More specifically, in his last entry, when Mr. Glesne writes about the 'strong qualification' in 'paragraph four,' I had to read through it twice, to be sure he was saying what I thought he did. If I'm understanding him correctly, the only way a 'homosexual person' isn't in the 'lifestyle' that is immoral is if one is 'struggling to live a Godly moral life and are determined to remain celibate or to be 'exiting homosexuality.' Basically, as far as the celibacy is concerned, this is the same old "it's all about sex" argument which reduces individuals to nothing more than that. The only way to be living, to use Glesne's words, "a Godly moral life," is by not having "homosexual lifestyle," meaning, no sex. Among many other questions, does that mean that two men or two women living in a committed, loving relationship would satisfy the requirement to be living a "Godly moral life" if they were celibate?

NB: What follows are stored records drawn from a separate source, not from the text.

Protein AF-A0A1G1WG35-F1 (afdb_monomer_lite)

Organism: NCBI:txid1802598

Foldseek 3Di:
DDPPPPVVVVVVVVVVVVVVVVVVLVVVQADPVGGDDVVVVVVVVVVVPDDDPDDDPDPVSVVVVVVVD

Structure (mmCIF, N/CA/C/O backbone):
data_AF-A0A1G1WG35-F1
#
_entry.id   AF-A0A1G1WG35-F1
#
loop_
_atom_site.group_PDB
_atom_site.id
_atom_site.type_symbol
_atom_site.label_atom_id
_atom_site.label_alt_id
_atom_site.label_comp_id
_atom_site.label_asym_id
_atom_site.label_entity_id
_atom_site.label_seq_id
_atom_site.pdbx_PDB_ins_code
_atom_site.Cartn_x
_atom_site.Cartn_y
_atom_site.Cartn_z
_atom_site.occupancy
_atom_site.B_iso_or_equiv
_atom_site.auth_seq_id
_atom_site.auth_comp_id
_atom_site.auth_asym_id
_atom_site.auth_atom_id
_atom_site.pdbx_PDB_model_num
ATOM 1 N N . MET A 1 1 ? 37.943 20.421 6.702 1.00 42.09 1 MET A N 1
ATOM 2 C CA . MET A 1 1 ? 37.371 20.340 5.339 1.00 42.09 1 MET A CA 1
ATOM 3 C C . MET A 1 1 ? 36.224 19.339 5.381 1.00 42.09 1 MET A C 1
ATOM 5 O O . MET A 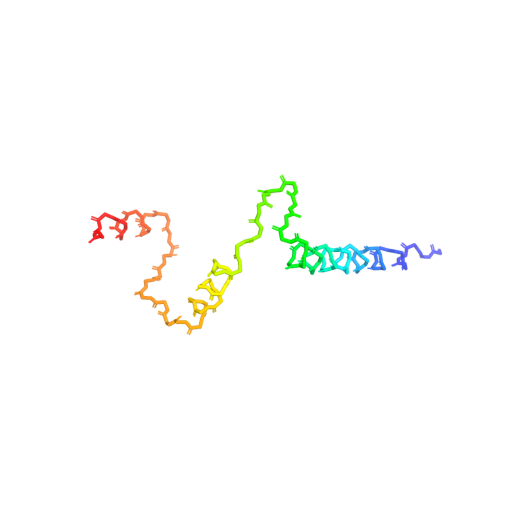1 1 ? 36.451 18.185 5.720 1.00 42.09 1 MET A O 1
ATOM 9 N N . SER A 1 2 ? 34.993 19.821 5.200 1.00 42.44 2 SER A N 1
ATOM 10 C CA . SER A 1 2 ? 33.746 19.106 5.513 1.00 42.44 2 SER A CA 1
ATOM 11 C C . SER A 1 2 ? 33.398 18.005 4.508 1.00 42.44 2 SER A C 1
ATOM 13 O O . SER A 1 2 ? 33.235 18.280 3.324 1.00 42.44 2 SER A O 1
ATOM 15 N N . GLN A 1 3 ? 33.192 16.777 4.997 1.00 52.88 3 GLN A N 1
ATOM 16 C CA . GLN A 1 3 ? 32.657 15.636 4.237 1.00 52.88 3 GLN A CA 1
ATOM 17 C C . GLN A 1 3 ? 31.115 15.526 4.317 1.00 52.88 3 GLN A C 1
ATOM 19 O O . GLN A 1 3 ? 30.570 14.456 4.578 1.00 52.88 3 GLN A O 1
ATOM 24 N N . THR A 1 4 ? 30.373 16.617 4.124 1.00 50.09 4 THR A N 1
ATOM 25 C CA . THR A 1 4 ? 28.897 16.618 4.255 1.00 50.09 4 THR A CA 1
ATOM 26 C C . THR A 1 4 ? 28.127 16.625 2.925 1.00 50.09 4 THR A C 1
ATOM 28 O O . THR A 1 4 ? 26.910 16.471 2.936 1.00 50.09 4 THR A O 1
ATOM 31 N N . GLY A 1 5 ? 28.798 16.724 1.770 1.00 51.00 5 GLY A N 1
ATOM 32 C CA . GLY A 1 5 ? 28.139 16.890 0.460 1.00 51.00 5 GLY A CA 1
ATOM 33 C C . GLY A 1 5 ? 2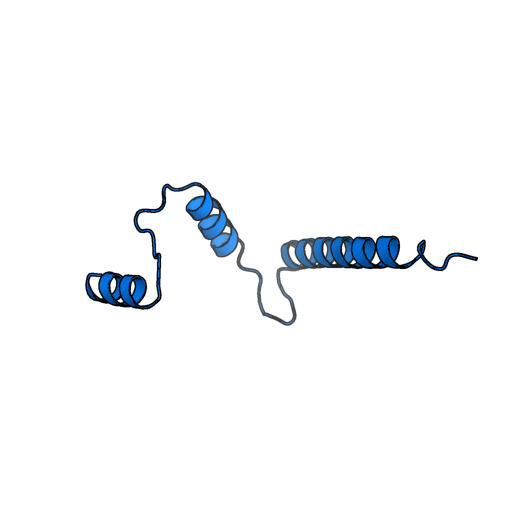7.663 15.615 -0.262 1.00 51.00 5 GLY A C 1
ATOM 34 O O . GLY A 1 5 ? 26.860 15.711 -1.187 1.00 51.00 5 GLY A O 1
ATOM 35 N N . THR A 1 6 ? 28.133 14.423 0.124 1.00 53.69 6 THR A N 1
ATOM 36 C CA . THR A 1 6 ? 27.938 13.193 -0.683 1.00 53.69 6 THR A CA 1
ATOM 37 C C . THR A 1 6 ? 26.744 12.334 -0.242 1.00 53.69 6 THR A C 1
ATOM 39 O O . THR A 1 6 ? 26.135 11.657 -1.071 1.00 53.69 6 THR A O 1
ATOM 42 N N . LYS A 1 7 ? 26.365 12.367 1.044 1.00 56.09 7 LYS A N 1
ATOM 43 C CA . LYS A 1 7 ? 25.297 11.502 1.592 1.00 56.09 7 LYS A CA 1
ATOM 44 C C . LYS A 1 7 ? 23.893 11.849 1.087 1.00 56.09 7 LYS A C 1
ATOM 46 O O . LYS A 1 7 ? 23.080 10.953 0.903 1.00 56.09 7 LYS A O 1
ATOM 51 N N . VAL A 1 8 ? 23.610 13.132 0.853 1.00 58.88 8 VAL A N 1
ATOM 52 C CA . VAL A 1 8 ? 22.282 13.581 0.393 1.00 58.88 8 VAL A CA 1
ATOM 53 C C . VAL A 1 8 ? 22.013 13.067 -1.025 1.00 58.88 8 VAL A C 1
ATOM 55 O O . VAL A 1 8 ? 21.014 12.402 -1.267 1.00 58.88 8 VAL A O 1
ATOM 58 N N . LYS A 1 9 ? 22.992 13.228 -1.925 1.00 66.69 9 LYS A N 1
ATOM 59 C CA . LYS A 1 9 ? 22.890 12.803 -3.330 1.00 66.69 9 LYS A CA 1
ATOM 60 C C . LYS A 1 9 ? 22.688 11.297 -3.502 1.00 66.69 9 LYS A C 1
ATOM 62 O O . LYS A 1 9 ? 22.008 10.870 -4.423 1.00 66.69 9 LYS A O 1
ATOM 67 N N . THR A 1 10 ? 23.286 10.487 -2.628 1.00 73.81 10 THR A N 1
ATOM 68 C CA . THR A 1 10 ? 23.146 9.024 -2.682 1.00 73.81 10 THR A CA 1
ATOM 69 C C . THR A 1 10 ? 21.782 8.560 -2.179 1.00 73.81 10 THR A C 1
ATOM 71 O O . THR A 1 10 ? 21.204 7.650 -2.768 1.00 73.81 10 THR A O 1
ATOM 74 N N . ALA A 1 11 ? 21.232 9.194 -1.140 1.00 77.06 11 ALA A N 1
ATOM 75 C CA . ALA A 1 11 ? 19.892 8.877 -0.649 1.00 77.06 11 ALA A CA 1
ATOM 76 C C . ALA A 1 11 ? 18.797 9.224 -1.673 1.00 77.06 11 ALA A C 1
ATOM 78 O O . ALA A 1 11 ? 17.845 8.457 -1.834 1.00 77.06 11 ALA A O 1
ATOM 79 N N . ASP A 1 12 ? 18.952 10.341 -2.384 1.00 83.44 12 ASP A N 1
ATOM 80 C CA . ASP A 1 12 ? 18.008 10.755 -3.424 1.00 83.44 12 ASP A CA 1
ATOM 81 C C . ASP A 1 12 ? 18.077 9.830 -4.647 1.00 83.44 12 ASP A C 1
ATOM 83 O O . ASP A 1 12 ? 17.038 9.357 -5.107 1.00 83.44 12 ASP A O 1
ATOM 87 N N . LEU A 1 13 ? 19.282 9.418 -5.066 1.00 84.19 13 LEU A N 1
ATOM 88 C CA . LEU A 1 13 ? 19.447 8.410 -6.122 1.00 84.19 13 LEU A CA 1
ATOM 89 C C . LEU A 1 13 ? 18.751 7.086 -5.782 1.00 84.19 13 LEU A C 1
ATOM 91 O O . LEU A 1 13 ? 18.122 6.468 -6.635 1.00 84.19 13 LEU A O 1
ATOM 95 N N . VAL A 1 14 ? 18.843 6.636 -4.527 1.00 85.50 14 VAL A N 1
ATOM 96 C CA . VAL A 1 14 ? 18.180 5.397 -4.092 1.00 85.50 14 VAL A CA 1
ATOM 97 C C . VAL A 1 14 ? 16.660 5.518 -4.205 1.00 85.50 14 VAL A C 1
ATOM 99 O O . VAL A 1 14 ? 16.001 4.548 -4.582 1.00 85.50 14 VAL A O 1
ATOM 102 N N . LYS A 1 15 ? 16.086 6.688 -3.899 1.00 85.88 15 LYS A N 1
ATOM 103 C CA . LYS A 1 15 ? 14.645 6.927 -4.070 1.00 85.88 15 LYS A CA 1
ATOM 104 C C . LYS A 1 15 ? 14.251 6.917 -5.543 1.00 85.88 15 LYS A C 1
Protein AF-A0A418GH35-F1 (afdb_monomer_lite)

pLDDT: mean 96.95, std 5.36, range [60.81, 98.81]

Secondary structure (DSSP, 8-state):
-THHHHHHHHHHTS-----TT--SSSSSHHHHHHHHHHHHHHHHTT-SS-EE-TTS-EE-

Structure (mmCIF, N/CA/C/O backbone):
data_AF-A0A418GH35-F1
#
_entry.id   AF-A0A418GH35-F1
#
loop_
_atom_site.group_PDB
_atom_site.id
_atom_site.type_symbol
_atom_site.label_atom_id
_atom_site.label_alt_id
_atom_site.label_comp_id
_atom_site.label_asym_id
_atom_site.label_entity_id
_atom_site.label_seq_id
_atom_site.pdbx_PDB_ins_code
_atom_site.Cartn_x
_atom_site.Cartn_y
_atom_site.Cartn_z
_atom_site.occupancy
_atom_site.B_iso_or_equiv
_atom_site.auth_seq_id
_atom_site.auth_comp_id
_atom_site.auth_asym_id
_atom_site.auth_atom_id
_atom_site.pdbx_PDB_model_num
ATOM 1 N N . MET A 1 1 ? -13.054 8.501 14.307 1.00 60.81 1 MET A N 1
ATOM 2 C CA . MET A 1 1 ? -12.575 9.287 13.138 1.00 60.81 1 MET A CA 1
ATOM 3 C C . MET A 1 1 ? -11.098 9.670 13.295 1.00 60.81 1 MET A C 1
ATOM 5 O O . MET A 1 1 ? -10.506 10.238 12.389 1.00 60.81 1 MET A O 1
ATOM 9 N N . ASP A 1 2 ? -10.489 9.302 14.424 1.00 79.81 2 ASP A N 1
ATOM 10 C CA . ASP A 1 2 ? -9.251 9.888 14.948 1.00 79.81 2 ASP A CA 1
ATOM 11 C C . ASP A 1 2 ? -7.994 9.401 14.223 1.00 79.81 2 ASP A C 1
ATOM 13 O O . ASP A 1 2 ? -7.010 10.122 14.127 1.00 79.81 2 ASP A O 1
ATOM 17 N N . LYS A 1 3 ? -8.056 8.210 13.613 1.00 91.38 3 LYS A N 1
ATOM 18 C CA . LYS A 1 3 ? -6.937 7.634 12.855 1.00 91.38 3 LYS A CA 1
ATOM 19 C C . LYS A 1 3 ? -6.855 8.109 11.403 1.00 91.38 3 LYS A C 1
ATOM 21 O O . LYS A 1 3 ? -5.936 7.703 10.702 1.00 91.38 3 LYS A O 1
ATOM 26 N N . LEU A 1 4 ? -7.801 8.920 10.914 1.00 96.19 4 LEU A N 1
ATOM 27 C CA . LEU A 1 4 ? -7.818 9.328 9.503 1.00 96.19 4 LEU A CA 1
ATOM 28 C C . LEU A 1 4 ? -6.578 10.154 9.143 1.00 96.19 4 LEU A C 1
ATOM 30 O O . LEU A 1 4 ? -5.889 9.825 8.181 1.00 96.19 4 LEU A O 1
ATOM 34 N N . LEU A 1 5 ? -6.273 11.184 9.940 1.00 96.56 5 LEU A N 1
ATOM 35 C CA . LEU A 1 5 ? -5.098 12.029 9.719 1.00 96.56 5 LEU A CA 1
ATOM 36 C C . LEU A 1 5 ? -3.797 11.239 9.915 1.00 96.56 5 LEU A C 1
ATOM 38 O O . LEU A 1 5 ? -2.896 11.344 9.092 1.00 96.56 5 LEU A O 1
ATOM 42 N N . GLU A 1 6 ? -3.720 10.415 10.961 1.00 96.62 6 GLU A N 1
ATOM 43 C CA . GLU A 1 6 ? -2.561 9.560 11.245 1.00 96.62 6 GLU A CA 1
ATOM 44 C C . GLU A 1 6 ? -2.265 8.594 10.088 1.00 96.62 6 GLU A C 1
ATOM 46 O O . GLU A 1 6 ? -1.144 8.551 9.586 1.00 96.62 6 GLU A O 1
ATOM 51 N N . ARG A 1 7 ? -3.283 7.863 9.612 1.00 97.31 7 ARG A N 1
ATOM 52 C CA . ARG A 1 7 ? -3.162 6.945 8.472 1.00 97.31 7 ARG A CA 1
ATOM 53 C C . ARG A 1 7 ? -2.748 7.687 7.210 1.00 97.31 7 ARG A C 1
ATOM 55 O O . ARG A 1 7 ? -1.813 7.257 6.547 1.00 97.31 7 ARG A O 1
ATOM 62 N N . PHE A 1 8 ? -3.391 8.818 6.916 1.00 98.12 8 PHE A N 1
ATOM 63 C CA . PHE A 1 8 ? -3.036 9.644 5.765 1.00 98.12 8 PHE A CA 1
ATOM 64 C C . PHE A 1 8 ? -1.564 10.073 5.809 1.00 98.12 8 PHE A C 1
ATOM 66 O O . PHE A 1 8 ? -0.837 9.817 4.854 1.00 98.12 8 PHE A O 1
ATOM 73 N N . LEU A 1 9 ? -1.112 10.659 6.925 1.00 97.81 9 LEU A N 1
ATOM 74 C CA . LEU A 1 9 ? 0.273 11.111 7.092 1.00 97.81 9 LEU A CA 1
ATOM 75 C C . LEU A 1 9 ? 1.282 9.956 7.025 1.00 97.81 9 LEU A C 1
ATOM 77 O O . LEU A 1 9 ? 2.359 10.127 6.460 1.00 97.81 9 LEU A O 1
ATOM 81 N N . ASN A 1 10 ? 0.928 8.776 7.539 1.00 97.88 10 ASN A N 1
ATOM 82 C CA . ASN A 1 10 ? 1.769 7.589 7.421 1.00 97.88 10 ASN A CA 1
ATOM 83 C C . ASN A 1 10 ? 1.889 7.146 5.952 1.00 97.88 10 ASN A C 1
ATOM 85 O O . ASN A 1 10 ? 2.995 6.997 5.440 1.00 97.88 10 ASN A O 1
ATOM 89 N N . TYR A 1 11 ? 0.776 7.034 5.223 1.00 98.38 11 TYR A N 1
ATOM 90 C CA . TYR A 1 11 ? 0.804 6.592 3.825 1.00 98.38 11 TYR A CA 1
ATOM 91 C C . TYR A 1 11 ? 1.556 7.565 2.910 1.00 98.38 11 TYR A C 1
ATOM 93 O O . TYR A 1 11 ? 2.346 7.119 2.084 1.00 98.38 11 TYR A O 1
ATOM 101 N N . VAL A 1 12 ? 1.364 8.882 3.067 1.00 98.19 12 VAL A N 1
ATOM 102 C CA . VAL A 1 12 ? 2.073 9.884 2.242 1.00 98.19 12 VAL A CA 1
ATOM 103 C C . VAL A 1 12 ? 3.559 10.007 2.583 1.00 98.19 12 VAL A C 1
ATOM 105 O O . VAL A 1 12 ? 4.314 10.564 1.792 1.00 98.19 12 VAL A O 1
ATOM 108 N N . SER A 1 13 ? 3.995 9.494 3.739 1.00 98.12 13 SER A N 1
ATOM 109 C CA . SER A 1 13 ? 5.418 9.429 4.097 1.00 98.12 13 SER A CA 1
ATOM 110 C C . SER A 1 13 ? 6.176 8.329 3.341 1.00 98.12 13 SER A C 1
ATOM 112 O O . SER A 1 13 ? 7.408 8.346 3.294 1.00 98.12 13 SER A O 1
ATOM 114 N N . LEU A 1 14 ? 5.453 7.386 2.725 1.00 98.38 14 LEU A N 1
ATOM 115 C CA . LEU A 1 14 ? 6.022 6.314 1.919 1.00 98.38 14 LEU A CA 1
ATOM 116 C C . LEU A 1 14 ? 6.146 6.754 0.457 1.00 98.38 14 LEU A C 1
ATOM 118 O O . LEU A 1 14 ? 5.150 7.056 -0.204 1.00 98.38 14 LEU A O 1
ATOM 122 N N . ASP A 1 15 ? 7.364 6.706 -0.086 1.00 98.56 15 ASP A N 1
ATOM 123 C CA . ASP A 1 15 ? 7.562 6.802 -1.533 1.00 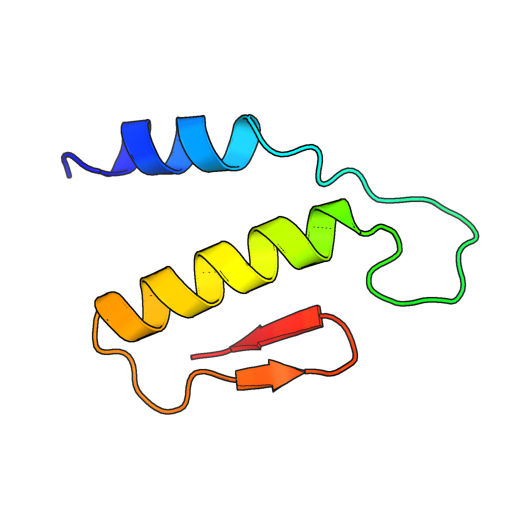98.56 15 ASP A CA 1
ATOM 124 C C . ASP A 1 15 ? 6.976 5.556 -2.207 1.00 98.56 15 ASP A C 1
ATOM 126 O O . ASP A 1 15 ? 7.506 4.453 -2.087 1.00 98.56 15 ASP A O 1
ATOM 130 N N . THR A 1 16 ? 5.853 5.744 -2.893 1.00 98.50 16 THR A N 1
ATOM 131 C CA . THR A 1 16 ? 5.085 4.703 -3.592 1.00 98.50 16 THR A CA 1
ATOM 132 C C . THR A 1 16 ? 4.982 4.990 -5.088 1.00 98.50 16 THR A C 1
ATOM 134 O O . THR A 1 16 ? 4.169 4.387 -5.793 1.00 98.50 16 THR A O 1
ATOM 137 N N . GLN A 1 17 ? 5.809 5.908 -5.599 1.00 98.69 17 GLN A N 1
ATOM 138 C CA . GLN A 1 17 ? 5.733 6.342 -6.983 1.00 98.69 17 GLN A CA 1
ATOM 139 C C . GLN A 1 17 ? 5.959 5.165 -7.945 1.00 98.69 17 GLN A C 1
ATOM 141 O O . GLN A 1 17 ? 6.863 4.341 -7.779 1.00 98.69 17 GLN A O 1
ATOM 146 N N . SER A 1 18 ? 5.120 5.080 -8.978 1.00 98.31 18 SER A N 1
ATOM 147 C CA . SER A 1 18 ? 5.266 4.092 -10.050 1.00 98.31 18 SER A CA 1
ATOM 148 C C . SER A 1 18 ? 6.412 4.442 -11.000 1.00 98.31 18 SER A C 1
ATOM 150 O O . SER A 1 18 ? 6.752 5.609 -11.188 1.00 98.31 18 SER A O 1
ATOM 152 N N . LYS A 1 19 ? 6.971 3.424 -11.661 1.00 98.62 19 LYS A N 1
ATOM 153 C CA . LYS A 1 19 ? 8.041 3.576 -12.651 1.00 98.62 19 LYS A CA 1
ATOM 154 C C . LYS A 1 19 ? 7.597 3.032 -14.006 1.00 98.62 19 LYS A C 1
ATOM 156 O O . LYS A 1 19 ? 7.353 1.837 -14.161 1.00 98.62 19 LYS A O 1
ATOM 161 N N . ALA A 1 20 ? 7.516 3.918 -14.996 1.00 97.81 20 ALA A N 1
ATOM 162 C CA . ALA A 1 20 ? 7.171 3.547 -16.365 1.00 97.81 20 ALA A CA 1
ATOM 163 C C . ALA A 1 20 ? 8.244 2.643 -17.002 1.00 97.81 20 ALA A C 1
ATOM 165 O O . ALA A 1 20 ? 9.426 2.717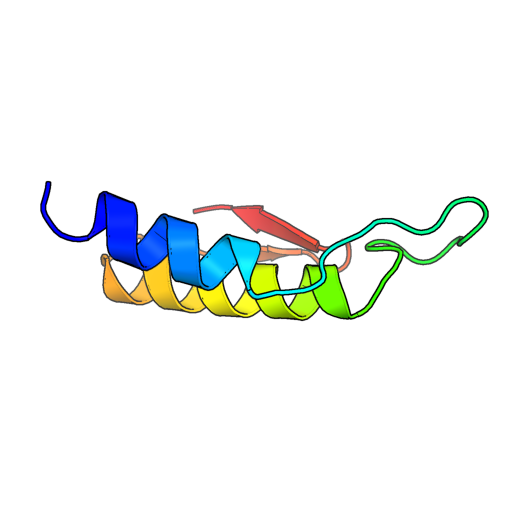 -16.663 1.00 97.81 20 ALA A O 1
ATOM 166 N N . GLY A 1 21 ? 7.828 1.790 -17.943 1.00 97.62 21 GLY A N 1
ATOM 167 C CA . GLY A 1 21 ? 8.728 0.904 -18.693 1.00 97.62 21 GLY A CA 1
ATOM 168 C C . GLY A 1 21 ? 9.244 -0.316 -17.917 1.00 97.62 21 GLY A C 1
ATOM 169 O O . GLY A 1 21 ? 10.062 -1.069 -18.442 1.00 97.62 21 GLY A O 1
ATOM 170 N N . VAL A 1 22 ? 8.772 -0.541 -16.688 1.00 97.56 22 VAL A N 1
ATOM 171 C CA . VAL A 1 22 ? 9.110 -1.725 -15.888 1.00 97.56 22 VAL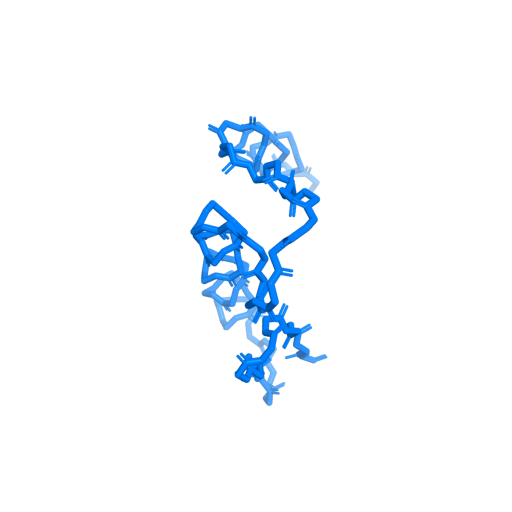 A CA 1
ATOM 172 C C . VAL A 1 22 ? 8.128 -2.857 -16.198 1.00 97.56 22 VAL A C 1
ATOM 174 O O . VAL A 1 22 ? 6.920 -2.649 -16.217 1.00 97.56 22 VAL A O 1
ATOM 177 N N . ARG A 1 23 ? 8.646 -4.069 -16.447 1.00 97.12 23 ARG A N 1
ATOM 178 C CA . ARG A 1 23 ? 7.820 -5.274 -16.680 1.00 97.12 23 ARG A CA 1
ATOM 179 C C . ARG A 1 23 ? 7.307 -5.917 -15.390 1.00 97.12 23 ARG A C 1
ATOM 181 O O . ARG A 1 23 ? 6.314 -6.637 -15.417 1.00 97.12 23 ARG A O 1
ATOM 188 N N . GLN A 1 24 ? 8.018 -5.709 -14.286 1.00 96.81 24 GLN A N 1
ATOM 189 C CA . GLN A 1 24 ? 7.601 -6.163 -12.965 1.00 96.81 24 GLN A CA 1
ATOM 190 C C . GLN A 1 24 ? 6.378 -5.366 -12.502 1.00 96.81 24 GLN A C 1
ATOM 192 O O . GLN A 1 24 ? 6.287 -4.162 -12.736 1.00 96.81 24 GLN A O 1
ATOM 197 N N . VAL A 1 25 ? 5.450 -6.049 -11.837 1.00 97.75 25 VAL A N 1
ATOM 198 C CA . VAL A 1 25 ? 4.267 -5.442 -11.229 1.00 97.75 25 VAL A CA 1
ATOM 199 C C . VAL A 1 25 ? 4.188 -5.923 -9.783 1.00 97.75 25 VAL A C 1
ATOM 201 O O . VAL A 1 25 ? 4.218 -7.142 -9.587 1.00 97.75 25 VAL A O 1
ATOM 204 N N . PRO A 1 26 ? 4.085 -5.012 -8.798 1.00 98.25 26 PRO A N 1
ATOM 205 C CA . PRO A 1 26 ? 4.258 -3.557 -8.877 1.00 98.25 26 PRO A CA 1
ATOM 206 C C . PRO A 1 26 ? 5.618 -3.132 -9.445 1.00 98.25 26 PRO A C 1
ATOM 208 O O . PRO A 1 26 ? 6.603 -3.863 -9.362 1.00 98.25 26 PRO A O 1
ATOM 211 N N . SER A 1 27 ? 5.674 -1.935 -10.029 1.00 98.50 27 SER A N 1
ATOM 212 C CA . SER A 1 27 ? 6.874 -1.449 -10.729 1.00 98.50 27 SER A CA 1
ATOM 213 C C . SER A 1 27 ? 8.001 -0.984 -9.802 1.00 98.50 27 SER A C 1
ATOM 215 O O . SER A 1 27 ? 9.113 -0.736 -10.267 1.00 98.50 27 SER A O 1
ATOM 217 N N . THR A 1 28 ? 7.702 -0.766 -8.519 1.00 98.44 28 THR A N 1
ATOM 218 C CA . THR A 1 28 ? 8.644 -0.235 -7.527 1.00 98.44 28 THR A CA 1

And as far as "exiting" homosexuality, the fundamental question remains about "choice." The "science," in fact, is still out, in terms of definitive studies that will answer questions about the origins of sexual orientation. As often as it's been said, it still needs to be repeated: there is no even remotely conclusive evidence that "choice" and "sexual orientation" - heterosexual, homosexual, bisexual, asexual, whatever - are related. Individuals can and do choose behaviors, to live as hetero or homo or bi for periods of time. And very likely when they do, nature and nurture are involved in some ways. That's fine. Those choices are not, however, what most people who are born heterosexual or born homosexual make.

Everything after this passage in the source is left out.